The sentieon.Context object has the following methods, depending on the class:

attribute

class

meaning

advance(start)

engine

Method to advance the trailing edge of the read cache sliding window to s.

fetch_ref(start, end)

engine

Method to fetch the reference sequence at [start,end]. The result is a string.

fetch_ref(chr, start, end)

algo

Method to fetch the reference sequence at [s,e] on chr

fetch_reads(start, end, [filter])

engine

Method to fetch the reads at [start,end) with an optional filter; the filter is a set of SAM flags bits.

fetch_reads(chr, start, end, [filter])

algo

Method to fetch the reads at [start, end) with an optional filter; the filter is a set of SAM flags bits.

coverage(start, end, reads)

both

Method to return the coverage from a list of reads. The result is a list of depth at each locus between [start, end)

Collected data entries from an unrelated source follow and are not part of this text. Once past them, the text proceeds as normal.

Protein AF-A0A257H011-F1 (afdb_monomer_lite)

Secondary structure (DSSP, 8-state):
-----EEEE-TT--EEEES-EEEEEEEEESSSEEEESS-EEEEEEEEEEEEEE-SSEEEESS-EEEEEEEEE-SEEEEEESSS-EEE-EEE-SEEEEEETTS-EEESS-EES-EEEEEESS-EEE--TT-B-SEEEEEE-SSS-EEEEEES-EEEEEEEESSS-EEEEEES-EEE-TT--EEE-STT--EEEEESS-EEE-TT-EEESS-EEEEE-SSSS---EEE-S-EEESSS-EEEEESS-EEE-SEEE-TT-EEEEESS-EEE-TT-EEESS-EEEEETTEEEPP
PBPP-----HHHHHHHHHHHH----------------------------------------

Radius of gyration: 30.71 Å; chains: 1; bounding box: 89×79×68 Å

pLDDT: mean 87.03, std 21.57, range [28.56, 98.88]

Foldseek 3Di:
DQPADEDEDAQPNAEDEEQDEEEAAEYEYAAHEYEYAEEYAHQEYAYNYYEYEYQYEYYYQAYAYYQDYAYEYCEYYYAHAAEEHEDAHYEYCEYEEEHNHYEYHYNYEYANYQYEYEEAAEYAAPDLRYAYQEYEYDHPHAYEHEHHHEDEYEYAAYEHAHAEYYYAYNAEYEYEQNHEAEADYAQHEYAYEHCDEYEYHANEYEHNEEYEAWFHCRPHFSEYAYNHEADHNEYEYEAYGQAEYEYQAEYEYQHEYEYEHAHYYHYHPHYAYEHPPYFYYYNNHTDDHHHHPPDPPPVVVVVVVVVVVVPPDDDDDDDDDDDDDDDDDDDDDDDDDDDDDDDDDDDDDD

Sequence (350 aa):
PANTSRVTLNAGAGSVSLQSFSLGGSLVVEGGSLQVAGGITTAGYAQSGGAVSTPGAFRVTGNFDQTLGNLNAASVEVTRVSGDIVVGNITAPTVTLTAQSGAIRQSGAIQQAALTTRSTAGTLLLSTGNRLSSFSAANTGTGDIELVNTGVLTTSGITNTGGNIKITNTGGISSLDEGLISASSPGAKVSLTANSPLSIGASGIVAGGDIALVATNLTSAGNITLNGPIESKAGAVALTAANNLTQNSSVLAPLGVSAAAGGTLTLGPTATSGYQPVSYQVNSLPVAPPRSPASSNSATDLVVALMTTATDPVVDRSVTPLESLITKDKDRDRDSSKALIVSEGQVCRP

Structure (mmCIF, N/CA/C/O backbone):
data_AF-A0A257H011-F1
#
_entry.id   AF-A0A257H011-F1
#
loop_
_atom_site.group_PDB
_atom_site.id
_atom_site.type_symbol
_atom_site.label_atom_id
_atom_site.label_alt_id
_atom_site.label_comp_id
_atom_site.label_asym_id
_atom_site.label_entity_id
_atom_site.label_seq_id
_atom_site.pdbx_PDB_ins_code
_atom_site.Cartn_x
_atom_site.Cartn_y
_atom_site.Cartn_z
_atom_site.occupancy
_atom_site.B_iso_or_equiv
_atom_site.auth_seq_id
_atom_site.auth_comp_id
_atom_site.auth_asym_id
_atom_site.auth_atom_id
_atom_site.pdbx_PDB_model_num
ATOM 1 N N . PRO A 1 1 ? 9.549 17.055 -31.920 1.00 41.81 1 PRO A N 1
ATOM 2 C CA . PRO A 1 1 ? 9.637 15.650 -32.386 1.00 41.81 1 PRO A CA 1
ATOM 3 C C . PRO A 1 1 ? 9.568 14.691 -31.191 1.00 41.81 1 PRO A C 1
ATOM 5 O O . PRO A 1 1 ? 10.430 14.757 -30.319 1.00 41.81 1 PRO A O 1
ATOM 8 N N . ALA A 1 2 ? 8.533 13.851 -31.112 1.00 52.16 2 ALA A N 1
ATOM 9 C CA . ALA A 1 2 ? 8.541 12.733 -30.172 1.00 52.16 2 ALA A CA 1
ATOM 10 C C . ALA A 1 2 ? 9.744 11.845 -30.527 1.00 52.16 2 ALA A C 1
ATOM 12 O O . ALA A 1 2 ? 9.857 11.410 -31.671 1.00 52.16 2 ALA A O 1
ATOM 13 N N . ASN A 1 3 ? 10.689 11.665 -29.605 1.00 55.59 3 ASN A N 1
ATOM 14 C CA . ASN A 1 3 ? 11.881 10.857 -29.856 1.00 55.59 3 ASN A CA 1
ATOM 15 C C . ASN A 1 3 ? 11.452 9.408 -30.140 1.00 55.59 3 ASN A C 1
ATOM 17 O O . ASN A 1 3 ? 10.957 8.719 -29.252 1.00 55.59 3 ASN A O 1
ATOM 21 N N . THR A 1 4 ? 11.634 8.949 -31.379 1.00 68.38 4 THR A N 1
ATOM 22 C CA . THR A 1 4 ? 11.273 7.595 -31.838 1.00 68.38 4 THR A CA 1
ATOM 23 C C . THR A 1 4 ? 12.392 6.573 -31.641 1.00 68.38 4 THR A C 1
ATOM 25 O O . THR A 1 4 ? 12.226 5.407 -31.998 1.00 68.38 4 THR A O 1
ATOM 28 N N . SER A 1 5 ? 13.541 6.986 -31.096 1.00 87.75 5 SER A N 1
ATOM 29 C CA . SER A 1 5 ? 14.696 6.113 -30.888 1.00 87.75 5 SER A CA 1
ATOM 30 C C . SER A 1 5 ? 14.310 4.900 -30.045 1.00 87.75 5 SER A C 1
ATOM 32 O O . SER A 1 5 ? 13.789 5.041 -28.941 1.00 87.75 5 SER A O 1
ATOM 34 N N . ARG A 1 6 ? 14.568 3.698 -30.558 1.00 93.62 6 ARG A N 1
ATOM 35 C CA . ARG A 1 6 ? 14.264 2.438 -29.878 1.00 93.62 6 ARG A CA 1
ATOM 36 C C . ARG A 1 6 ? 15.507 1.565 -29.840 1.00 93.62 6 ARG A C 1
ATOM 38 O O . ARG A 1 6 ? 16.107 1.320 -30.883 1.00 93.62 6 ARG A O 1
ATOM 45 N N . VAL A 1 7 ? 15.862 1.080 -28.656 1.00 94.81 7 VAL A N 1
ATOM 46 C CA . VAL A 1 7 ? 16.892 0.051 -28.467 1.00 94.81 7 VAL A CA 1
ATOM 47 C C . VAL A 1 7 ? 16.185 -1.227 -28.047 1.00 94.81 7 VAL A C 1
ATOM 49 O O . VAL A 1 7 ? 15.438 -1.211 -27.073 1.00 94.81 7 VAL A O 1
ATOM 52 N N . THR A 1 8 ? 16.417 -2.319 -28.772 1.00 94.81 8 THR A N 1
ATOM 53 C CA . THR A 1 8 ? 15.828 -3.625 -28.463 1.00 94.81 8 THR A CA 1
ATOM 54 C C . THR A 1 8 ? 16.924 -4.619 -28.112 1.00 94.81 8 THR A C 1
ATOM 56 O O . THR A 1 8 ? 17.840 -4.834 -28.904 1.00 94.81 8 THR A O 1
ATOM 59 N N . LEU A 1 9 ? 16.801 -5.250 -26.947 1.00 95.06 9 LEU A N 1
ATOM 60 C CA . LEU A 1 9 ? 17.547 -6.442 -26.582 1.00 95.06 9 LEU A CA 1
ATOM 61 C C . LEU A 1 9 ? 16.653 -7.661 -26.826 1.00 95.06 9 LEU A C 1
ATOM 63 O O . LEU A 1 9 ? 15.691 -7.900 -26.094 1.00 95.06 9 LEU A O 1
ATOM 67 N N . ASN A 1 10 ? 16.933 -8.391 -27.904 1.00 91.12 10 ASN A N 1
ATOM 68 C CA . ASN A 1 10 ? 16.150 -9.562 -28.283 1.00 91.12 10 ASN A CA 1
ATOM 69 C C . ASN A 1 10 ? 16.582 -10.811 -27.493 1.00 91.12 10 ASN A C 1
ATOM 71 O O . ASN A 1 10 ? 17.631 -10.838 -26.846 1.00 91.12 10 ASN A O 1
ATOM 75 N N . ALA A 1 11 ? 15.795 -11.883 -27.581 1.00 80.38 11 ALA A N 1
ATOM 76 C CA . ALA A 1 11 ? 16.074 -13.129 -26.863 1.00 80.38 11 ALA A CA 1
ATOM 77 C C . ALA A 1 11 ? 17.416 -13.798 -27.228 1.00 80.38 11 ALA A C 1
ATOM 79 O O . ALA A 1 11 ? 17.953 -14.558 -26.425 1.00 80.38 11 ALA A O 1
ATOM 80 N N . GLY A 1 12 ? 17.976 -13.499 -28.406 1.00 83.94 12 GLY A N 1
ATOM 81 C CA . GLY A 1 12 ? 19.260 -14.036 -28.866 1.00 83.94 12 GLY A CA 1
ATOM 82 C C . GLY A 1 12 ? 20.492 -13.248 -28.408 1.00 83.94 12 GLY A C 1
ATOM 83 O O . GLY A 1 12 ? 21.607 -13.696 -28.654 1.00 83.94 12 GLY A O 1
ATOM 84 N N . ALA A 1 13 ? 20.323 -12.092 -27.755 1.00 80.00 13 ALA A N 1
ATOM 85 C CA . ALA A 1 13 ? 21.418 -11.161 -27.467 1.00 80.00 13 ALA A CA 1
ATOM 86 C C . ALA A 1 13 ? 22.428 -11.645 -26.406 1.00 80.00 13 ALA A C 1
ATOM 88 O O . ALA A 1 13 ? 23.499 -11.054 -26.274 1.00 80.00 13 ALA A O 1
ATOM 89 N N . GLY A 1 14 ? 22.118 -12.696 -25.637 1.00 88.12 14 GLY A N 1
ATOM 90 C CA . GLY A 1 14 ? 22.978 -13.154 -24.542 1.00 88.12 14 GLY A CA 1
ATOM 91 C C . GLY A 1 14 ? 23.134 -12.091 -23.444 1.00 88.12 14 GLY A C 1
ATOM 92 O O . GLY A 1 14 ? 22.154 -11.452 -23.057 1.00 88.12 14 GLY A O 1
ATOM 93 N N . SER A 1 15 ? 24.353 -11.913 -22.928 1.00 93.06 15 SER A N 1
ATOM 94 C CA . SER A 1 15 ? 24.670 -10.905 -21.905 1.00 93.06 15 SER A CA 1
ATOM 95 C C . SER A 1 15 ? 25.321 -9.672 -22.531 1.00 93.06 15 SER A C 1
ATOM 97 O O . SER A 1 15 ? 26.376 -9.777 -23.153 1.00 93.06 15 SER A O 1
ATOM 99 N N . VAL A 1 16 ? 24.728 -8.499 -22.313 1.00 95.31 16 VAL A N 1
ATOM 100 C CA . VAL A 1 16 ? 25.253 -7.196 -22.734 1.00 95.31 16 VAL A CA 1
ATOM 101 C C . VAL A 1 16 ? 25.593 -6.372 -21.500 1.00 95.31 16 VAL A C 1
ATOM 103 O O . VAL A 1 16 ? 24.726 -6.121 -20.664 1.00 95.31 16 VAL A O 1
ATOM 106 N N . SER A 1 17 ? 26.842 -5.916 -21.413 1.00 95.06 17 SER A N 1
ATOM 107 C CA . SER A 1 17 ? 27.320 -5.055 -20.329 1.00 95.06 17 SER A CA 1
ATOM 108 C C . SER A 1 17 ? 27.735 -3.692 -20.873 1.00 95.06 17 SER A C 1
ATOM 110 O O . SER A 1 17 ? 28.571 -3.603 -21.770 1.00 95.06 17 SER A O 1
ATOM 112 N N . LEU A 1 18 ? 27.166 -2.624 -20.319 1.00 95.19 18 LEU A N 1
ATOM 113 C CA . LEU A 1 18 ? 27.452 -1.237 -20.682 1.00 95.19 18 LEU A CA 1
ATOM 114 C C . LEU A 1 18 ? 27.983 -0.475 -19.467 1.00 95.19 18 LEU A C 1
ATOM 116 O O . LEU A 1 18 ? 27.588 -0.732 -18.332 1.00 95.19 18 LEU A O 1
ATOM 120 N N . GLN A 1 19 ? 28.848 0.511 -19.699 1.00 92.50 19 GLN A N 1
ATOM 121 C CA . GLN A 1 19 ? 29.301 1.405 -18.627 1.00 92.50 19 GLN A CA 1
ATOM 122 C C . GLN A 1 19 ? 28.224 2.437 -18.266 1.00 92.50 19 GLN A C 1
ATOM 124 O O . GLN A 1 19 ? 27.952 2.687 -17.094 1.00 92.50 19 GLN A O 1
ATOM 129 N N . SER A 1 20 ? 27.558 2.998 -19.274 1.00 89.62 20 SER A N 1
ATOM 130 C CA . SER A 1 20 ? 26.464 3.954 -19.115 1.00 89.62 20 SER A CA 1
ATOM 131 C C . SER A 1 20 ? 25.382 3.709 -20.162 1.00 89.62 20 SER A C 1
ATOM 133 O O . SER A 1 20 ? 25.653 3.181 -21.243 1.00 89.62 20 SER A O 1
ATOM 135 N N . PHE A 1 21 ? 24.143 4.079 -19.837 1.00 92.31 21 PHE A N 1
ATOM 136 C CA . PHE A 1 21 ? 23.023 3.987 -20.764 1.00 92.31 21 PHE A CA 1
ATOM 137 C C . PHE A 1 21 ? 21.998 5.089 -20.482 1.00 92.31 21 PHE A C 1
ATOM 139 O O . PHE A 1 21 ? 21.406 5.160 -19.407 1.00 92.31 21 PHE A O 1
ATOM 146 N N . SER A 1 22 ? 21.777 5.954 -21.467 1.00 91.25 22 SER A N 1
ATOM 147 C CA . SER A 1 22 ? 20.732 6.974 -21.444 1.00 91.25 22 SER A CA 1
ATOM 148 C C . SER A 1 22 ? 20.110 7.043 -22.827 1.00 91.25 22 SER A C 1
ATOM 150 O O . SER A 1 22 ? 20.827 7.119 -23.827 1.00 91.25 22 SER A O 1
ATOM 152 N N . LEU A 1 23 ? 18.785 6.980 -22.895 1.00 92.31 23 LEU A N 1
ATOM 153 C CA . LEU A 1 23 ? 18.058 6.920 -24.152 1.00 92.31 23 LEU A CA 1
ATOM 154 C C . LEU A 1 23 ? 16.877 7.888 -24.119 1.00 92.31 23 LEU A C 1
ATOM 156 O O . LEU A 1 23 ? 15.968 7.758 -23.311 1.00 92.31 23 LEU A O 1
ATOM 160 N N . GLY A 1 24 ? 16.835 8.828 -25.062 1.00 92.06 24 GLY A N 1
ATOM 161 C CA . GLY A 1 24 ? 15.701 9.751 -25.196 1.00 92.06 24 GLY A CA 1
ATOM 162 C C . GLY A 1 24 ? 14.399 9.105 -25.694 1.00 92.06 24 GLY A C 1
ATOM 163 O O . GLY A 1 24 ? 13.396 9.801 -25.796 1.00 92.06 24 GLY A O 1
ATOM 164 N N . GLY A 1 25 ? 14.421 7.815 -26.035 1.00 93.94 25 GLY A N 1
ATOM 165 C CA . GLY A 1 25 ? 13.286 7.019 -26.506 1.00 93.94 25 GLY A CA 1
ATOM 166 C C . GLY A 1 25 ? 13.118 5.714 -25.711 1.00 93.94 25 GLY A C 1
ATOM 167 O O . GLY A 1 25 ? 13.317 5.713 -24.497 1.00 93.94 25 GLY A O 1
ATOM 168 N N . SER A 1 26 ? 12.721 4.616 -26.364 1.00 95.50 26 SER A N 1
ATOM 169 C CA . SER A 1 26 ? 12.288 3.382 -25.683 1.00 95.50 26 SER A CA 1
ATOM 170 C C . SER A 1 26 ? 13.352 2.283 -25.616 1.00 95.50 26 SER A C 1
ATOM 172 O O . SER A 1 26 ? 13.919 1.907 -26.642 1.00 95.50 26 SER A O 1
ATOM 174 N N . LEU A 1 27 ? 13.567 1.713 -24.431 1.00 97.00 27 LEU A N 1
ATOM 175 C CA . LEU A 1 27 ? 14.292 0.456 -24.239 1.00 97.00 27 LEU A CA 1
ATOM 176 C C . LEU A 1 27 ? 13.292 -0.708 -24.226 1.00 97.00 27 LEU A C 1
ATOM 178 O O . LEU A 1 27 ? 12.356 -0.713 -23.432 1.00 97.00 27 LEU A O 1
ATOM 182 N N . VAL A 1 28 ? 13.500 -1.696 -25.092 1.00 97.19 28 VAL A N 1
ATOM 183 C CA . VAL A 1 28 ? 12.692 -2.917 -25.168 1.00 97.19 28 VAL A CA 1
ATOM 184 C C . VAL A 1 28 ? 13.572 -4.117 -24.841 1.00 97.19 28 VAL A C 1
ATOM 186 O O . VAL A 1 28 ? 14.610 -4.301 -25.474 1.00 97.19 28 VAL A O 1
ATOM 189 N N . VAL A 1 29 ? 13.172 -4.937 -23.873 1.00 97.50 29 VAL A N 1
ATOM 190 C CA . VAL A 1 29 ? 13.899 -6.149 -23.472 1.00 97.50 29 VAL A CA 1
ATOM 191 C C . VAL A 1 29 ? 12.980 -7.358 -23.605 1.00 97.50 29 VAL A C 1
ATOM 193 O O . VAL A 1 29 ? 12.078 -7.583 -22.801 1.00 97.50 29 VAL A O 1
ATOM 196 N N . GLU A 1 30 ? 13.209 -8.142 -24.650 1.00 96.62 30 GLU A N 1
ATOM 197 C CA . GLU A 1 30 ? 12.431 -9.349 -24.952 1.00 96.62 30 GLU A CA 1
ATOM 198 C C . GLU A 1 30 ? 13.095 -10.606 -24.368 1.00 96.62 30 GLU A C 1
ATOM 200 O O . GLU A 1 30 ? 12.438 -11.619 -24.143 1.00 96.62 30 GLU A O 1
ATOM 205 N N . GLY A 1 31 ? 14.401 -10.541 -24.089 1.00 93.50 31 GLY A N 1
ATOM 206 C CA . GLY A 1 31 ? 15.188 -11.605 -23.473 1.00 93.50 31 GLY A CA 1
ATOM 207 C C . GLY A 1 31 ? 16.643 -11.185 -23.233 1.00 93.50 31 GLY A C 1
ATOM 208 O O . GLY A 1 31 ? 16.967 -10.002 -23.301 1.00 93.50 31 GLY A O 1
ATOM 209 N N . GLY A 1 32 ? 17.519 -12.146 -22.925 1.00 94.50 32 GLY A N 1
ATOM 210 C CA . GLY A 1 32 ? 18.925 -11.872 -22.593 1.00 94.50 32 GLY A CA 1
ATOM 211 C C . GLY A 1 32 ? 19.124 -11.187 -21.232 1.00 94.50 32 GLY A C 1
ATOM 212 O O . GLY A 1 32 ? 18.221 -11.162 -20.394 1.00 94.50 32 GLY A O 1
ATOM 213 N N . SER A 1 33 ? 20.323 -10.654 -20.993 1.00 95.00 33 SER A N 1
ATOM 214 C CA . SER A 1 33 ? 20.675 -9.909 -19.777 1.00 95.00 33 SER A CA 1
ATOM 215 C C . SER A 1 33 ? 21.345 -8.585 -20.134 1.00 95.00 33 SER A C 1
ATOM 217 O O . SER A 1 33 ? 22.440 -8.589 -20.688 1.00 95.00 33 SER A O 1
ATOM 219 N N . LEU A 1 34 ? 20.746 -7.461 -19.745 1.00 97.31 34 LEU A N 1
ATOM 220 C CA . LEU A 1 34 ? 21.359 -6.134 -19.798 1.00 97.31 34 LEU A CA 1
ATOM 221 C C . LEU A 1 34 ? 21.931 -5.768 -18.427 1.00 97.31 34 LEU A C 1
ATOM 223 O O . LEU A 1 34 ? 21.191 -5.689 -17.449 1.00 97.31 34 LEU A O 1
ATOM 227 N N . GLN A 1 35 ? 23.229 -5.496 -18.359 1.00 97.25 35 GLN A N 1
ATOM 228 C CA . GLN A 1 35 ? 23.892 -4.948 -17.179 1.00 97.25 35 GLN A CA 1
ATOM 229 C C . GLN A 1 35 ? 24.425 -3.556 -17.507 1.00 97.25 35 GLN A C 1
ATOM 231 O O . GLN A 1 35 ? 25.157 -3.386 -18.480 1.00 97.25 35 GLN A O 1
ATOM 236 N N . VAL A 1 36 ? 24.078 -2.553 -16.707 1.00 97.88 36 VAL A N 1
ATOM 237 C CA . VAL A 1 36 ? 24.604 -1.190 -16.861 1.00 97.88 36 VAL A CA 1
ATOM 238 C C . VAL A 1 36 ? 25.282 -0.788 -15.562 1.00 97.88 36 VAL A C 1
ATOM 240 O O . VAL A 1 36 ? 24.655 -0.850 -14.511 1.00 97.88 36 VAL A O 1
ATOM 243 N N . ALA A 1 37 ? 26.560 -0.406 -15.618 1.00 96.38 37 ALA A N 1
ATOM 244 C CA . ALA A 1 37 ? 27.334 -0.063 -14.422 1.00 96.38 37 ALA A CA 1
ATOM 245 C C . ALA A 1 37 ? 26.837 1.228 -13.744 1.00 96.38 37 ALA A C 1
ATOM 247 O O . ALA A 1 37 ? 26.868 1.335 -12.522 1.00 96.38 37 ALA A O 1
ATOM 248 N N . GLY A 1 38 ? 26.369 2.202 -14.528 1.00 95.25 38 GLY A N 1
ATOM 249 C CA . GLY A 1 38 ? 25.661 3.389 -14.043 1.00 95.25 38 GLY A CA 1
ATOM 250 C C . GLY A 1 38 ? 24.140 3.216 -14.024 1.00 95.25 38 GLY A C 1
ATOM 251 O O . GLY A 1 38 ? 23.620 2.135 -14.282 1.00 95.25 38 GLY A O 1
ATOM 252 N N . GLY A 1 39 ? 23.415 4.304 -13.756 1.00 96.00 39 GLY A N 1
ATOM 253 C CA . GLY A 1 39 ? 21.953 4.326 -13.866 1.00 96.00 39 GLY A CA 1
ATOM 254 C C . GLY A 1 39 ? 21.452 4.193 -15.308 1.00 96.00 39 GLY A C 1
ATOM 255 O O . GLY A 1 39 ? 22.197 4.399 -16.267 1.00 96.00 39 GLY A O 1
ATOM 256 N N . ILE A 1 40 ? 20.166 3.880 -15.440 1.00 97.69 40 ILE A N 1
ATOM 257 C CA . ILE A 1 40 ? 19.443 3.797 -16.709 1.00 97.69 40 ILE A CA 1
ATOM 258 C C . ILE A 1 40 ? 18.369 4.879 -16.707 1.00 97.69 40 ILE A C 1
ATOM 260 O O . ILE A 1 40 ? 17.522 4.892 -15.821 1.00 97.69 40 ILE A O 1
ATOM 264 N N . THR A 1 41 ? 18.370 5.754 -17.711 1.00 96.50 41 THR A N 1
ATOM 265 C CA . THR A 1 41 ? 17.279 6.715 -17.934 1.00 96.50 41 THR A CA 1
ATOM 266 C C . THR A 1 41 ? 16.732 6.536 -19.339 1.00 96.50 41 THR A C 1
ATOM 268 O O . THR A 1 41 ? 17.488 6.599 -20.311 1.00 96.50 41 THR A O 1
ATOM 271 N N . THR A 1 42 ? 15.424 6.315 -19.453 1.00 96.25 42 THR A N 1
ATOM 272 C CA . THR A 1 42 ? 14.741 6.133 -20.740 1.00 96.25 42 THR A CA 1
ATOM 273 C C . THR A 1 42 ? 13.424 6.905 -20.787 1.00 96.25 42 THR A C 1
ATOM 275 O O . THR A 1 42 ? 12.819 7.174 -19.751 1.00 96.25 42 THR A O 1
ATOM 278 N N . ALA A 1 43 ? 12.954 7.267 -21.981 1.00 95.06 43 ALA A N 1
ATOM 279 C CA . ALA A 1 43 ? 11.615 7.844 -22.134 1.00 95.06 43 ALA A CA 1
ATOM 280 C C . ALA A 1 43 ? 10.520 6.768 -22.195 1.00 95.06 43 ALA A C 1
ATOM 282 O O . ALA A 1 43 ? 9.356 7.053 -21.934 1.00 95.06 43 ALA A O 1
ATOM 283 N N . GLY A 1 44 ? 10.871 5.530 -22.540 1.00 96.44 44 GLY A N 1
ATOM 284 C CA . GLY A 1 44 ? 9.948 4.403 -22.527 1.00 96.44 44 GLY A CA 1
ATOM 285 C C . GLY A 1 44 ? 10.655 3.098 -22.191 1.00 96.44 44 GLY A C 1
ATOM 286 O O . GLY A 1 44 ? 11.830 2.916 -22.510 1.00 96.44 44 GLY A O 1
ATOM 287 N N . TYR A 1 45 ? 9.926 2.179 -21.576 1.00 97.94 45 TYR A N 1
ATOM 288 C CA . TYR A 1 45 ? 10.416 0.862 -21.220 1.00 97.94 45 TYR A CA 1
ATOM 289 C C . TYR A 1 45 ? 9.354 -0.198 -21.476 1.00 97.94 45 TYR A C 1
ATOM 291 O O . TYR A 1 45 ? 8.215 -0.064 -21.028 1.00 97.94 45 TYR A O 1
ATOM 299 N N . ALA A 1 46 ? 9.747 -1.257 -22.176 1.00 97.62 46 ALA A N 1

tempfile(base, suffix_length)

both

Method to create a temporary file name with the given base name and suffix length

The result of the fetch_reads() method is a list of Read objects, with the following attributes and methods:

attribute method

meaning

name

The read name

group

A dictionary containing the read group.

bases

The base sequence string for the read.

quals

The base quality scores as a byte-array.

flags

The read flags.

cigar

The read cigar string.

cigar_blocks

The list of cigar blocks, each as a tuples (op, sloc, eloc, soff, eoff).

chr

The read contig.

start

The read alignment start.

end

The read alignment end.

mate_chr

The contig of the mate read.

mate_start

The alignment start of the mate read.

insert_size

The insert size.

map_qual

The mapping quality score.

aux([tag])

A method returning a list of (tag,val) tuples, or the tag value if tag is specified.